Not related to the topic...are your pups from the same litter?


----------



## spartan1 (Nov 27, 2012)

I have the same issue with the small dog thing at my girlfriend's apartment whom I'll be visiting on weekends next year as she goes on to grad school. Is it like a 40 lb limit? I actually met a female who was at this weight limit full grown. I would think you could fudge some numbers for your land lord since they are so lean anyways ;D


----------



## san24 (Aug 27, 2012)

Its a 20lb limit.


----------



## lilyloo (Jun 20, 2012)

I would highly suggest hiring a dog walker or friend that can come and let the pup out and play with it a couple of times a day, in addition to you coming home at lunch. Be prepared for a crazy puppy when you come home in the evenings! I know it can be done, since there are several people on the forum who work all day. I am sure some of them will chime in shortly....


----------



## MilesMom (Jun 21, 2012)

We had a similar situation. Between our two work schedules, our puppy is left from 8-12 and 1-5. I come home for lunch for an hour to walk him. In the beginning, we did get some help to break up the afternoon in half (we are lucky to have neighbors that love puppies!). I definitely think it can be done, as we did it and Miles has adjusted well. 

Things that have helped us leave him for this long are a long exercise session in the morning (or for a puppy lots of playtime), leaving music or TV on, leaving a Kong or other safe toy in the crate, and if it's dark out leaving a light on. 

My husband also took a week working at home so we could crate train the puppy. We started with 30 min the first day and worked him up to 4 hours over the week so when we started our normal routine it wasn't shocking to him.


----------



## GarysApollo (Nov 27, 2012)

No. I have a ten month old, and a eight week old puppy that we got a week ago. This week was the new boys first in him crate while we are at work, he has done great (no pee or poop in house or crate).


----------



## flynnandlunasmom (May 28, 2012)

My husband and I both work full time but we have a dog walker who comes twice a day (he did come 3 times a day until Luna was about a year old). 

Also, 2 days a week, Luna goes to doggie day-care for a half day (5 hours) so she can run and play like a nut with other dogs. 

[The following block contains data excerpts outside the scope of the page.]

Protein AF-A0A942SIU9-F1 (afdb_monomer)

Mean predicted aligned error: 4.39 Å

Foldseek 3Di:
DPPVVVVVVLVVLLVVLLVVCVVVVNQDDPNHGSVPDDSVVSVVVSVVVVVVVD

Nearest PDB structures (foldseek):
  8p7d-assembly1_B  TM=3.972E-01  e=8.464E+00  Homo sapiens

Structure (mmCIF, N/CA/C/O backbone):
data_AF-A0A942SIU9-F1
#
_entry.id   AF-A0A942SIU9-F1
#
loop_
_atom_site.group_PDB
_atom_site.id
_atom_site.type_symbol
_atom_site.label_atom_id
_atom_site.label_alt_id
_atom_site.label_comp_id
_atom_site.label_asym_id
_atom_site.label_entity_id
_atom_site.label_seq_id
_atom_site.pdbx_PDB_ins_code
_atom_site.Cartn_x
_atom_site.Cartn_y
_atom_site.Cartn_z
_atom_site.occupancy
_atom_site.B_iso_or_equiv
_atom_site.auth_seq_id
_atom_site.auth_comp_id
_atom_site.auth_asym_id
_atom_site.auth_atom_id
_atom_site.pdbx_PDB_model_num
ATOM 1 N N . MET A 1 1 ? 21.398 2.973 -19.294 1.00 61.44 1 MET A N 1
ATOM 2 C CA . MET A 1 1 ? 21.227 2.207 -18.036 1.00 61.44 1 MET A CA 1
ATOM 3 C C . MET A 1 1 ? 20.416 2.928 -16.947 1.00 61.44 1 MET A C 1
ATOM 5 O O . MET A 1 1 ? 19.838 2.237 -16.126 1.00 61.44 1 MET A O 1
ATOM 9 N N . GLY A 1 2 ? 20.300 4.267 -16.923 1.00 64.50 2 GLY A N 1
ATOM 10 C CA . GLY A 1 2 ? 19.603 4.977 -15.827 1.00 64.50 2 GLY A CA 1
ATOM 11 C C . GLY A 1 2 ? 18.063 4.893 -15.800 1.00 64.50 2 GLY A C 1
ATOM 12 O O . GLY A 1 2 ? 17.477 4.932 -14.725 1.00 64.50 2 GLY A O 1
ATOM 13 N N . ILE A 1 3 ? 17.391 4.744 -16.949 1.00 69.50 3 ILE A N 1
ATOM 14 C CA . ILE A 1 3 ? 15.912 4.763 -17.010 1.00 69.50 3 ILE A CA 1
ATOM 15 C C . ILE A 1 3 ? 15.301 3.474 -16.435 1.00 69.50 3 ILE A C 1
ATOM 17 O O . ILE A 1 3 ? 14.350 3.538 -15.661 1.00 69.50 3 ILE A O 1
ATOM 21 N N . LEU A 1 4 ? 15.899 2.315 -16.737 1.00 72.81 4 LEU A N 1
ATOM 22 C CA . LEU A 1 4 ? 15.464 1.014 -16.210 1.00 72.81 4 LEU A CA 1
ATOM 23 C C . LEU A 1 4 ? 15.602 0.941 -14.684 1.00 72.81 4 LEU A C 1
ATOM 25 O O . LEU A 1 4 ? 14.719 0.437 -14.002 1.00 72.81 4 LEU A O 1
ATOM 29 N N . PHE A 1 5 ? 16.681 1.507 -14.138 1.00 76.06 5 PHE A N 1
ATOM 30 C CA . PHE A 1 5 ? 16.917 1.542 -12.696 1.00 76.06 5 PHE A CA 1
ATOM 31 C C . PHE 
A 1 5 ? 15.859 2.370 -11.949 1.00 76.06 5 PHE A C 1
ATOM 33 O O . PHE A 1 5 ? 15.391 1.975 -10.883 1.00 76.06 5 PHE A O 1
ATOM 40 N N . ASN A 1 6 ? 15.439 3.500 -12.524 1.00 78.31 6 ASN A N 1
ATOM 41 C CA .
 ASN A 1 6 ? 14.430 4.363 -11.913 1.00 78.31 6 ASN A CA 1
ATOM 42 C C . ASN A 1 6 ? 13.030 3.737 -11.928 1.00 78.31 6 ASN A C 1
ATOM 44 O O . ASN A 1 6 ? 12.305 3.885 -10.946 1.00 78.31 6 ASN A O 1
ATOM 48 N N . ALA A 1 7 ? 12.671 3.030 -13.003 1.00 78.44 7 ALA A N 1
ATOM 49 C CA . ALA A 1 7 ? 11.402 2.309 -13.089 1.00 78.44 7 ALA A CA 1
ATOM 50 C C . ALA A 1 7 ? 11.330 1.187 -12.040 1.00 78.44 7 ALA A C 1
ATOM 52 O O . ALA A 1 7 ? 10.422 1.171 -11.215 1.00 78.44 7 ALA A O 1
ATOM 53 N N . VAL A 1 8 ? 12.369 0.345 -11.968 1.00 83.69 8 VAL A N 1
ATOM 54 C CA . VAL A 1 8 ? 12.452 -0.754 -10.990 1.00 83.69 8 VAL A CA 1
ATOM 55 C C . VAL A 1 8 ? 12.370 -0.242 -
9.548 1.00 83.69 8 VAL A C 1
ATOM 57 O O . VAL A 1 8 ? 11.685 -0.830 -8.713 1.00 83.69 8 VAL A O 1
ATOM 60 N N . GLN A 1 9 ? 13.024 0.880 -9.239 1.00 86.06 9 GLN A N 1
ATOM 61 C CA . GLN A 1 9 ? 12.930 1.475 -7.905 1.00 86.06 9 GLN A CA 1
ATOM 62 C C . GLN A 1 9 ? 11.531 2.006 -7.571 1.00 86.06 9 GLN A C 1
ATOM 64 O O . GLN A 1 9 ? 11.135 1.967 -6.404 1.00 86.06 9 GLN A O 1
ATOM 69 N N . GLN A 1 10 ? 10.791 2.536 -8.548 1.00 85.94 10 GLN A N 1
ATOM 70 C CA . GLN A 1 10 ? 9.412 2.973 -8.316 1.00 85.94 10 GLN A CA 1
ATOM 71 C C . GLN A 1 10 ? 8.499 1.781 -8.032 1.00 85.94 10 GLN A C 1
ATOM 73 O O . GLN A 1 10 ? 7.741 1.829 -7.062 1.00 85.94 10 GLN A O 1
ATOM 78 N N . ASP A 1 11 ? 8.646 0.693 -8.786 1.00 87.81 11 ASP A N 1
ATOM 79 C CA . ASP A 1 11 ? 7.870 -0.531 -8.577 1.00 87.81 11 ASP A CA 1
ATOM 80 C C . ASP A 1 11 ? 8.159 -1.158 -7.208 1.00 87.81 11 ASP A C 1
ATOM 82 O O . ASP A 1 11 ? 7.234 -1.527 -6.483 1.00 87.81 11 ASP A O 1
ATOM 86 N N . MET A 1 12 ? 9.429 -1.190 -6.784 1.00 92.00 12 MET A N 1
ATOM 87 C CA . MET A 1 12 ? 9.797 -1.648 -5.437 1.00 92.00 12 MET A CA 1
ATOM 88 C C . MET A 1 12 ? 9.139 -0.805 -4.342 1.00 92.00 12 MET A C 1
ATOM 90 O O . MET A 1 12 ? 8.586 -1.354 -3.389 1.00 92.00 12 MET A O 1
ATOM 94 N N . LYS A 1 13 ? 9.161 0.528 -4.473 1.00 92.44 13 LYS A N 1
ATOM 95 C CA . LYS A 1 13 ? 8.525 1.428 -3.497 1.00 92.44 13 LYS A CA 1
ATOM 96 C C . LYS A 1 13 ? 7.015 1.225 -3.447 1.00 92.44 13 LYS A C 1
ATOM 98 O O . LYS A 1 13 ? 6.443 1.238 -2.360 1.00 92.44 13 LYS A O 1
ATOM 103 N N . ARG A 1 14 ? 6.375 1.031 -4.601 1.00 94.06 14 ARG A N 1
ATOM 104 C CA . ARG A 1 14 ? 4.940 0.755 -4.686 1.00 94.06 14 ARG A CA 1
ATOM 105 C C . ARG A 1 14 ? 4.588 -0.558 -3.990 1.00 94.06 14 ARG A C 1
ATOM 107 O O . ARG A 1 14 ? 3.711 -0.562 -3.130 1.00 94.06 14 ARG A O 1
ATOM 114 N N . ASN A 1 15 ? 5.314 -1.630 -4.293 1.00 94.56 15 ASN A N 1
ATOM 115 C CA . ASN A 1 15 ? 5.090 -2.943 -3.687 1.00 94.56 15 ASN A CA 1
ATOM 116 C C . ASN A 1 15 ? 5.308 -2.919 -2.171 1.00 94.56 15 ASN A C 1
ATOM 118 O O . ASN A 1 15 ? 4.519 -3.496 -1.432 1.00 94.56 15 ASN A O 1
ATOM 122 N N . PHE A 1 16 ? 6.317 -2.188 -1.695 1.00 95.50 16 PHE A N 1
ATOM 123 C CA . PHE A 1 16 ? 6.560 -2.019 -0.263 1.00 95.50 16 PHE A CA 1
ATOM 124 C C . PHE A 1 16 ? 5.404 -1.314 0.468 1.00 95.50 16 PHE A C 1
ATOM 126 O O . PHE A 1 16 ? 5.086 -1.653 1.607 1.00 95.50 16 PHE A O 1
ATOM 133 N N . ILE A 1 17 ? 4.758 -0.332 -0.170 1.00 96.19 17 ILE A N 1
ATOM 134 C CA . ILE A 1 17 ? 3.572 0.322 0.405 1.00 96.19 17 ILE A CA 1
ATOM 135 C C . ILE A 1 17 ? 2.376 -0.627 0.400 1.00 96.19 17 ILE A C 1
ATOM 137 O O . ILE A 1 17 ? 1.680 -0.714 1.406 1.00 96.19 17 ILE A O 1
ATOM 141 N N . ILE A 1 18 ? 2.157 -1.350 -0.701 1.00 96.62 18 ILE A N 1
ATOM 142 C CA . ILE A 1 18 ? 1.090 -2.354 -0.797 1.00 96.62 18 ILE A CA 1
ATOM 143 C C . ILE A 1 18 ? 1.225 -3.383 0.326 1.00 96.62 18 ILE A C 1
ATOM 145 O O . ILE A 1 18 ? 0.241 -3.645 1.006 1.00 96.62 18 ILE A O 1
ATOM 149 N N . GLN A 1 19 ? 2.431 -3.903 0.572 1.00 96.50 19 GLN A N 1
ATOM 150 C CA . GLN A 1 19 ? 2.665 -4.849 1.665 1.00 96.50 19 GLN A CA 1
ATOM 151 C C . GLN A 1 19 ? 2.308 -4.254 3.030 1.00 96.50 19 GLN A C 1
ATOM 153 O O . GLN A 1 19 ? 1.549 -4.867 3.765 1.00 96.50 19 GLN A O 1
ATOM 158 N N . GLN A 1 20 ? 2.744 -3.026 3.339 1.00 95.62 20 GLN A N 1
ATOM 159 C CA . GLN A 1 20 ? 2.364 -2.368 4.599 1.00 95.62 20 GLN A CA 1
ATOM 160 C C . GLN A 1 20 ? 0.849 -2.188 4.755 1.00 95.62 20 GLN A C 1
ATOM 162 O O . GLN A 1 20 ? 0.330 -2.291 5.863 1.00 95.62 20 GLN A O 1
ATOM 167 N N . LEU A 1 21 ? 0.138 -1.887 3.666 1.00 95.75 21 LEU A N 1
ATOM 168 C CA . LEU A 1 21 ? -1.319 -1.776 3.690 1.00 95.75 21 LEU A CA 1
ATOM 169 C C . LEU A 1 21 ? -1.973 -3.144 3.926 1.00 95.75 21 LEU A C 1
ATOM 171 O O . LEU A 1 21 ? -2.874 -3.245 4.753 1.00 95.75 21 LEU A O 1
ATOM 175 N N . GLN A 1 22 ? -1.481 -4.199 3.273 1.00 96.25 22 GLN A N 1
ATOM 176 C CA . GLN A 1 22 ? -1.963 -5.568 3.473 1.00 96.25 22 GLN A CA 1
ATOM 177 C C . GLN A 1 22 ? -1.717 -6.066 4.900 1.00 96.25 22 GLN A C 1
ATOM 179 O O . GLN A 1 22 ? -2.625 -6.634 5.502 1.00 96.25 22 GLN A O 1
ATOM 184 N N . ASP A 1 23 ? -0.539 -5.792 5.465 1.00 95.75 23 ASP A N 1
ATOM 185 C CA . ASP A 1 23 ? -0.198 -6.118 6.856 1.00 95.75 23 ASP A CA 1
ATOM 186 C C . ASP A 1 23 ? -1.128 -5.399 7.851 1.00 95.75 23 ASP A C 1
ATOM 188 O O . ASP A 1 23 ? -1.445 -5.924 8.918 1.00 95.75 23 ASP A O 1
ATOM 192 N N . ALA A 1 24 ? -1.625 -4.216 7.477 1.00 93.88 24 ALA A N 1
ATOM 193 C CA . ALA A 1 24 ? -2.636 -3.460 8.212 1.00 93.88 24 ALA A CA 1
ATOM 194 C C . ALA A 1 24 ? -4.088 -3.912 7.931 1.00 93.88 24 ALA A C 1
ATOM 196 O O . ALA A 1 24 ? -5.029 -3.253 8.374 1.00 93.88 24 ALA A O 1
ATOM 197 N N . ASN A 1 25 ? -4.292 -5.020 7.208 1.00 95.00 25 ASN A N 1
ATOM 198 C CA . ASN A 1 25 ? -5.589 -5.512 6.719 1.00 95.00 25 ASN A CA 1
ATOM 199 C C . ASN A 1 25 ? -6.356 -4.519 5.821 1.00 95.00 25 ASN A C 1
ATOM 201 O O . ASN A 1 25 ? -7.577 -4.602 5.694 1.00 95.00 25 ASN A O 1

Then, we exercise them at night. We don't actually exercise them in the morning before work (we did when Luna was a puppy though). They go out to do their business and they play in the yard for a few minutes on their own but they're not really "morning dogs"


----------



## Kay92 (Oct 19, 2012)

It's awesome to hear how well that everyone does with the Vs crated while at work. I guess me and my family are really lucky because I work part time and am at home with Chuck and Riley until late in the afternoon only 3 days a week.


----------



## spartan1 (Nov 27, 2012)

Thanks for all the input. It sounds as it will be manageable with some time before work, at lunch and plenty after I get home. Hopefully I wont be taking any work home from the office this summer.


----------



## veifera (Apr 25, 2012)

You can look on Craigslist for families who own dogs, work from home and provide the "1-on-1" day care while you're at work. The process is very straightforward - you meet, interview each other, see if you feel good about their own dogs, their approach and views, etc - then have a trial run. 

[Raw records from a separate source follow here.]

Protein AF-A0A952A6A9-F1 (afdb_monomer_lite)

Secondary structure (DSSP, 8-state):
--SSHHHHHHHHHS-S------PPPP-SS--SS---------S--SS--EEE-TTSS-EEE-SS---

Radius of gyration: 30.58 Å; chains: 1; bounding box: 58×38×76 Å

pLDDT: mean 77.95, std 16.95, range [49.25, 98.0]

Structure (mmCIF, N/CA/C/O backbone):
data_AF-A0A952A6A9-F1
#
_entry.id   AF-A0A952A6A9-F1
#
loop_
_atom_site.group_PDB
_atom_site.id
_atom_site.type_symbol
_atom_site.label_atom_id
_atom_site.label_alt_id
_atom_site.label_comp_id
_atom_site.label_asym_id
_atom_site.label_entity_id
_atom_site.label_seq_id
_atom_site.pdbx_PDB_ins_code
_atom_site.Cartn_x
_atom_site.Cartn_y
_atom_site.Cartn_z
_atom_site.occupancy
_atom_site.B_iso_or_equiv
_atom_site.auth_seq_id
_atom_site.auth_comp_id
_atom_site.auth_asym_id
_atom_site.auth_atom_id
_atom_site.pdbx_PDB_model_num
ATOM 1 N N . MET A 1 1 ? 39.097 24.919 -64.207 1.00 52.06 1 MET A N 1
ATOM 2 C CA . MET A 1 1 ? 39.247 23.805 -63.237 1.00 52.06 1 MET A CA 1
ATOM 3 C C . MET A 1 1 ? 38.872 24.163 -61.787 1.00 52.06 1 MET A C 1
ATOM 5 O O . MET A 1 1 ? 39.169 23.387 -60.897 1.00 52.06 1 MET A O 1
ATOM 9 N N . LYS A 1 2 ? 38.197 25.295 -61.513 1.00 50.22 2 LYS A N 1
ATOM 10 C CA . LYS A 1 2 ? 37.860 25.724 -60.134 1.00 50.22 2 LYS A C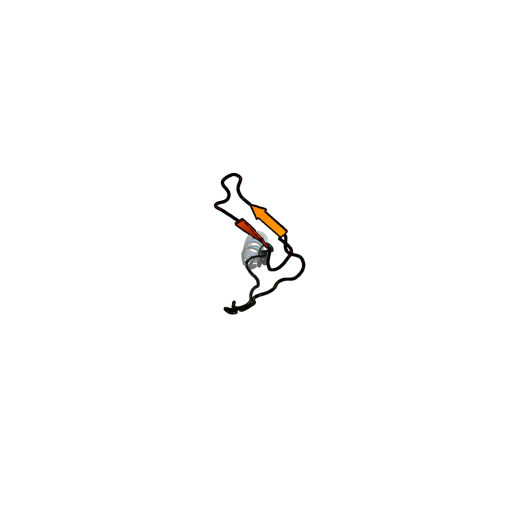A 1
ATOM 11 C C . LYS A 1 2 ? 36.356 25.689 -59.807 1.00 50.22 2 LYS A C 1
ATOM 13 O O . LYS A 1 2 ? 35.970 25.986 -58.689 1.00 50.22 2 LYS A O 1
ATOM 18 N N . ARG A 1 3 ? 35.507 25.320 -60.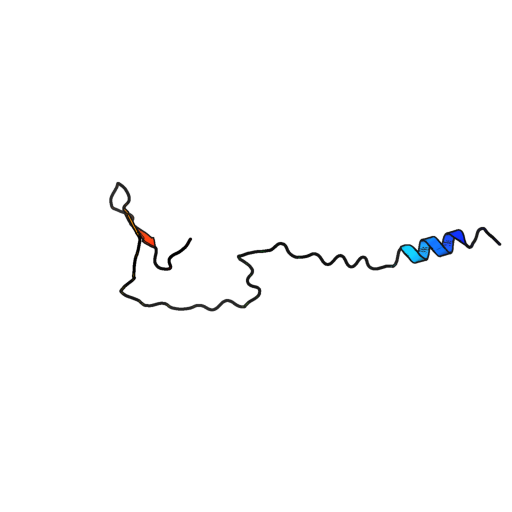779 1.00 53.34 3 ARG A N 1
ATOM 19 C CA . ARG A 1 3 ? 34.034 25.301 -60.641 1.00 53.34 3 ARG A CA 1
ATOM 2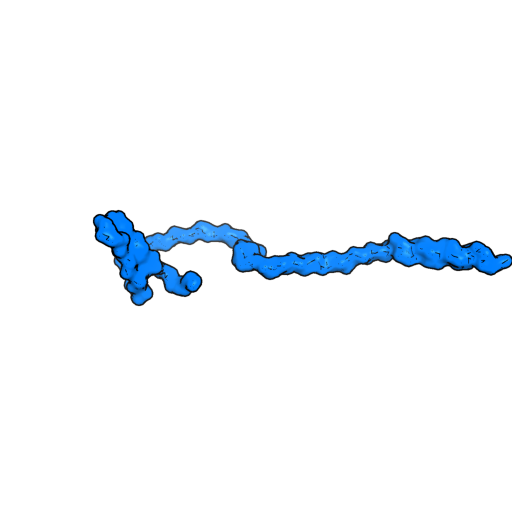0 C C . ARG A 1 3 ? 33.467 23.927 -60.262 1.00 53.34 3 ARG A C 1
ATOM 22 O O . ARG A 1 3 ? 32.320 23.848 -59.862 1.00 53.34 3 ARG A O 1
ATOM 29 N N . PHE A 1 4 ? 34.283 22.875 -60.349 1.00 53.31 4 PHE A N 1
ATOM 30 C CA . PHE A 1 4 ? 33.900 21.502 -59.991 1.00 53.31 4 PHE A CA 1
ATOM 31 C C . PHE A 1 4 ? 34.327 21.106 -58.570 1.00 53.31 4 PHE A C 1
ATOM 33 O O . PHE A 1 4 ? 33.875 20.093 -58.053 1.00 53.31 4 PHE A O 1
ATOM 40 N N . LEU A 1 5 ? 35.170 21.919 -57.922 1.00 54.53 5 LEU A N 1
ATOM 41 C CA . LEU A 1 5 ? 35.659 21.646 -56.569 1.00 54.53 5 LEU A CA 1
ATOM 42 C C . LEU A 1 5 ? 34.644 22.055 -55.484 1.00 54.53 5 LEU A C 1
ATOM 44 O O . LEU A 1 5 ? 34.624 21.460 -54.415 1.00 54.53 5 LEU A O 1
ATOM 48 N N . GLY A 1 6 ? 33.761 23.022 -55.767 1.00 49.75 6 GLY A N 1
ATOM 49 C CA . GLY A 1 6 ? 32.738 23.474 -54.813 1.00 49.75 6 GLY A CA 1
ATOM 50 C C . GLY A 1 6 ? 31.584 22.484 -54.623 1.00 49.75 6 GLY A C 1
ATOM 51 O O . GLY A 1 6 ? 31.065 22.351 -53.520 1.00 49.75 6 GLY A O 1
ATOM 52 N N . THR A 1 7 ? 31.209 21.740 -55.667 1.00 53.38 7 THR A N 1
ATOM 53 C CA . THR A 1 7 ? 30.069 20.807 -55.618 1.00 53.38 7 THR A CA 1
ATOM 54 C C . THR A 1 7 ? 30.418 19.491 -54.914 1.00 53.38 7 THR A C 1
ATOM 56 O O . THR A 1 7 ? 29.555 18.883 -54.289 1.00 53.38 7 THR A O 1
ATOM 59 N N . LEU A 1 8 ? 31.691 19.077 -54.945 1.00 50.62 8 LEU A N 1
ATOM 60 C CA . LEU A 1 8 ? 32.151 17.845 -54.293 1.00 50.62 8 LEU A CA 1
ATOM 61 C C . LEU A 1 8 ? 32.224 17.976 -52.757 1.00 50.62 8 LEU A C 1
ATOM 63 O O . LEU A 1 8 ? 32.048 16.993 -52.045 1.00 50.62 8 LEU A O 1
ATOM 67 N N . VAL A 1 9 ? 32.433 19.191 -52.236 1.00 52.81 9 VAL A N 1
ATOM 68 C CA . VAL A 1 9 ? 32.523 19.455 -50.786 1.00 52.81 9 VAL A CA 1
ATOM 69 C C . VAL A 1 9 ? 31.141 19.491 -50.119 1.00 52.81 9 VAL A C 1
ATOM 71 O O . VAL A 1 9 ? 31.000 19.050 -48.982 1.00 52.81 9 VAL A O 1
ATOM 74 N N . VAL A 1 10 ? 30.096 19.930 -50.831 1.00 53.66 10 VAL A N 1
ATOM 75 C CA . VAL A 1 10 ? 28.715 19.938 -50.304 1.00 53.66 10 VAL A CA 1
ATOM 76 C C . VAL A 1 10 ? 28.139 18.519 -50.198 1.00 53.66 10 VAL A C 1
ATOM 78 O O . VAL A 1 10 ? 27.372 18.237 -49.282 1.00 53.66 10 VAL A O 1
ATOM 81 N N . LEU A 1 11 ? 28.562 17.594 -51.067 1.00 50.66 11 LEU A N 1
ATOM 82 C CA . LEU A 1 11 ? 28.112 16.198 -51.023 1.00 50.66 11 LEU A CA 1
ATOM 83 C C . LEU A 1 11 ? 28.723 15.406 -49.848 1.00 50.66 11 LEU A C 1
ATOM 85 O O . LEU A 1 11 ? 28.097 14.477 -49.346 1.00 50.66 11 LEU A O 1
ATOM 89 N N . ALA A 1 12 ? 29.908 15.795 -49.368 1.00 52.44 12 ALA A N 1
ATOM 90 C CA . ALA A 1 12 ? 30.587 15.115 -48.263 1.00 52.44 12 ALA A CA 1
ATOM 91 C C . ALA A 1 12 ? 30.027 15.473 -46.870 1.00 52.44 12 ALA A C 1
ATOM 93 O O . ALA A 1 12 ? 30.157 14.677 -45.943 1.00 52.44 12 ALA A O 1
ATOM 94 N N . LEU A 1 13 ? 29.372 16.631 -46.706 1.00 55.88 13 LEU A N 1
ATOM 95 C CA . LEU A 1 13 ? 28.770 17.032 -45.423 1.00 55.88 13 LEU A CA 1
ATOM 96 C C . LEU A 1 13 ? 27.352 16.473 -45.194 1.00 55.88 13 LEU A C 1
ATOM 98 O O . LEU A 1 13 ? 26.882 16.475 -44.060 1.00 55.88 13 LEU A O 1
ATOM 102 N N . GLY A 1 14 ? 26.668 15.999 -46.241 1.00 56.19 14 GLY A N 1
ATOM 103 C CA . GLY A 1 14 ? 25.274 15.539 -46.161 1.00 56.19 14 GLY A CA 1
ATOM 104 C C . GLY A 1 14 ? 25.075 14.079 -45.734 1.00 56.19 14 GLY A C 1
ATOM 105 O O . GLY A 1 14 ? 23.940 13.682 -45.489 1.00 56.19 14 GLY A O 1
ATOM 106 N N . LEU A 1 15 ? 26.145 13.277 -45.650 1.00 59.69 15 LEU A N 1
ATOM 107 C CA . LEU A 1 15 ? 26.069 11.830 -45.382 1.00 59.69 15 LEU A CA 1
ATOM 108 C C . LEU A 1 15 ? 26.594 11.393 -44.008 1.00 59.69 15 LEU A C 1
ATOM 110 O O . LEU A 1 15 ? 26.640 10.195 -43.736 1.00 59.69 15 LEU A O 1
ATOM 114 N N . ALA A 1 16 ? 26.971 12.314 -43.121 1.00 63.81 16 ALA A N 1
ATOM 115 C CA . ALA A 1 16 ? 27.295 11.925 -41.753 1.00 63.81 16 ALA A CA 1
ATOM 116 C C . ALA A 1 16 ? 25.992 11.583 -41.004 1.00 63.81 16 ALA A C 1
ATOM 118 O O . ALA A 1 16 ? 25.145 12.470 -40.85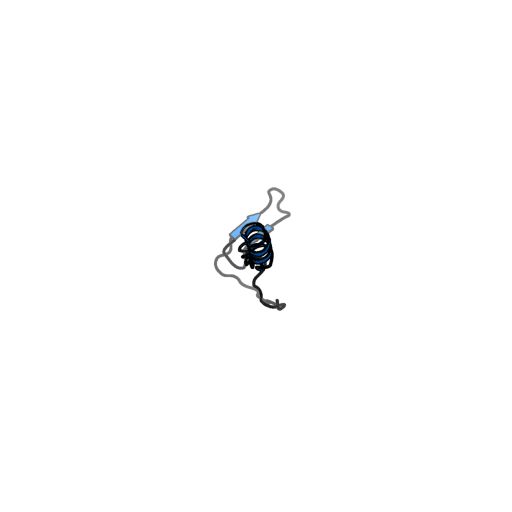0 1.00 63.81 16 ALA A O 1
ATOM 119 N N . PRO A 1 17 ? 25.798 10.342 -40.517 1.00 62.09 17 PRO A N 1
ATOM 120 C CA . PRO A 1 17 ? 24.676 10.052 -39.640 1.00 62.09 17 PRO A CA 1
ATOM 121 C C . PRO A 1 17 ? 24.854 10.897 -38.378 1.00 62.09 17 PRO A C 1
ATOM 123 O O . PRO A 1 17 ? 25.803 10.714 -37.616 1.00 62.09 17 PRO A O 1
ATOM 126 N N . GLN A 1 18 ? 23.955 11.859 -38.164 1.00 66.94 18 GLN A N 1
ATOM 127 C CA . GLN A 1 18 ? 23.885 12.583 -36.902 1.00 66.94 18 GLN A CA 1
ATOM 128 C C . GLN A 1 18 ? 23.330 11.629 -35.846 1.00 66.94 18 GLN A C 1
ATOM 130 O O . GLN A 1 18 ? 22.137 11.635 -35.552 1.00 66.94 18 GLN A O 1
ATOM 135 N N . ALA A 1 19 ? 24.198 10.786 -35.288 1.00 64.69 19 ALA A N 1
ATOM 136 C CA . ALA A 1 19 ? 23.887 9.981 -34.121 1.00 64.69 19 ALA A CA 1
ATOM 137 C C . ALA A 1 19 ? 23.747 10.918 -32.915 1.00 64.69 19 ALA A C 1
ATOM 139 O O . ALA A 1 19 ? 24.681 11.139 -32.147 1.00 64.69 19 ALA A O 1
ATOM 140 N N . ARG A 1 20 ? 22.569 11.526 -32.770 1.00 66.75 20 ARG A N 1
ATOM 141 C CA . ARG A 1 20 ? 22.154 12.103 -31.498 1.00 66.75 20 ARG A CA 1
ATOM 142 C C . ARG A 1 20 ? 21.6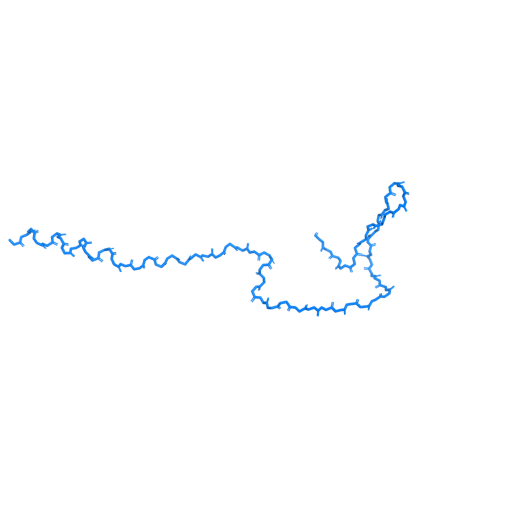68 10.942 -30.648 1.00 66.75 20 ARG A C 1
ATOM 144 O O . ARG A 1 20 ? 20.574 10.437 -30.880 1.00 66.75 20 ARG A O 1
ATOM 151 N N . ALA A 1 21 ? 22.487 10.506 -29.697 1.00 64.75 21 ALA A N 1
ATOM 152 C CA . ALA A 1 21 ? 22.003 9.656 -28.623 1.00 64.75 21 ALA A CA 1
ATOM 153 C C . ALA A 1 21 ? 20.907 10.442 -27.889 1.00 64.75 21 ALA A C 1
ATOM 155 O O . ALA A 1 21 ? 21.195 11.416 -27.193 1.00 64.75 21 ALA A O 1
ATOM 156 N N . GLN A 1 22 ? 19.644 10.086 -28.122 1.00 68.06 22 GLN A N 1
ATOM 157 C CA . GLN A 1 22 ? 18.546 10.587 -27.310 1.00 68.06 22 GLN A CA 1
ATOM 158 C C . GLN A 1 22 ? 18.687 9.911 -25.950 1.00 68.06 22 GLN A C 1
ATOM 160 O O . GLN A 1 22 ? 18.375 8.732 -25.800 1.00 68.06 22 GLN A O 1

Once my puppy was old enough, I went through series of commercial day care places and then by accident found this solution online. I couldn't be happier with the care, attention (and exercise and socialization) they provide. They are "dog crazy" in the best sense of the word and have a yard that's big enough for 3 dogs to run and swim. It's working perfectly for us.


----------



## adrino (Mar 31, 2012)

There's a good thread called " adjusting to first V, lets be real" under General Vizslas. I suggest for you to read it. 

Me and my partner took 3 weeks off (1,5 each) to be with Elza when we brought her home. For 3 months he only worked nights 5 days a week and I did days. After that if we both had the same working hours she would go to the dog walkers house for the whole day. She requires 2 hours off leash time a day every day and she's not the highest energy vizsla either! In the last 11 months we've been to the cinema 3 times, we had a few holidays but only with her and her routine is the same so they are not beach holidays sitting around and relaxing... We don't go out anymore but instead have walks or hikes on our days off. If home she would want you to play with her, or she wants to sleep on you next to you or be with you. 

I find it difficult to understand having a dog- any dog- then leave her home most of the day alone. Not to mention your last comment that hopefully you won't be taking work to home...

Vizslas are not like any other dog, they need the attention and exercise or they become destructive. Of course you can leave them in a crate but then again what's the point. 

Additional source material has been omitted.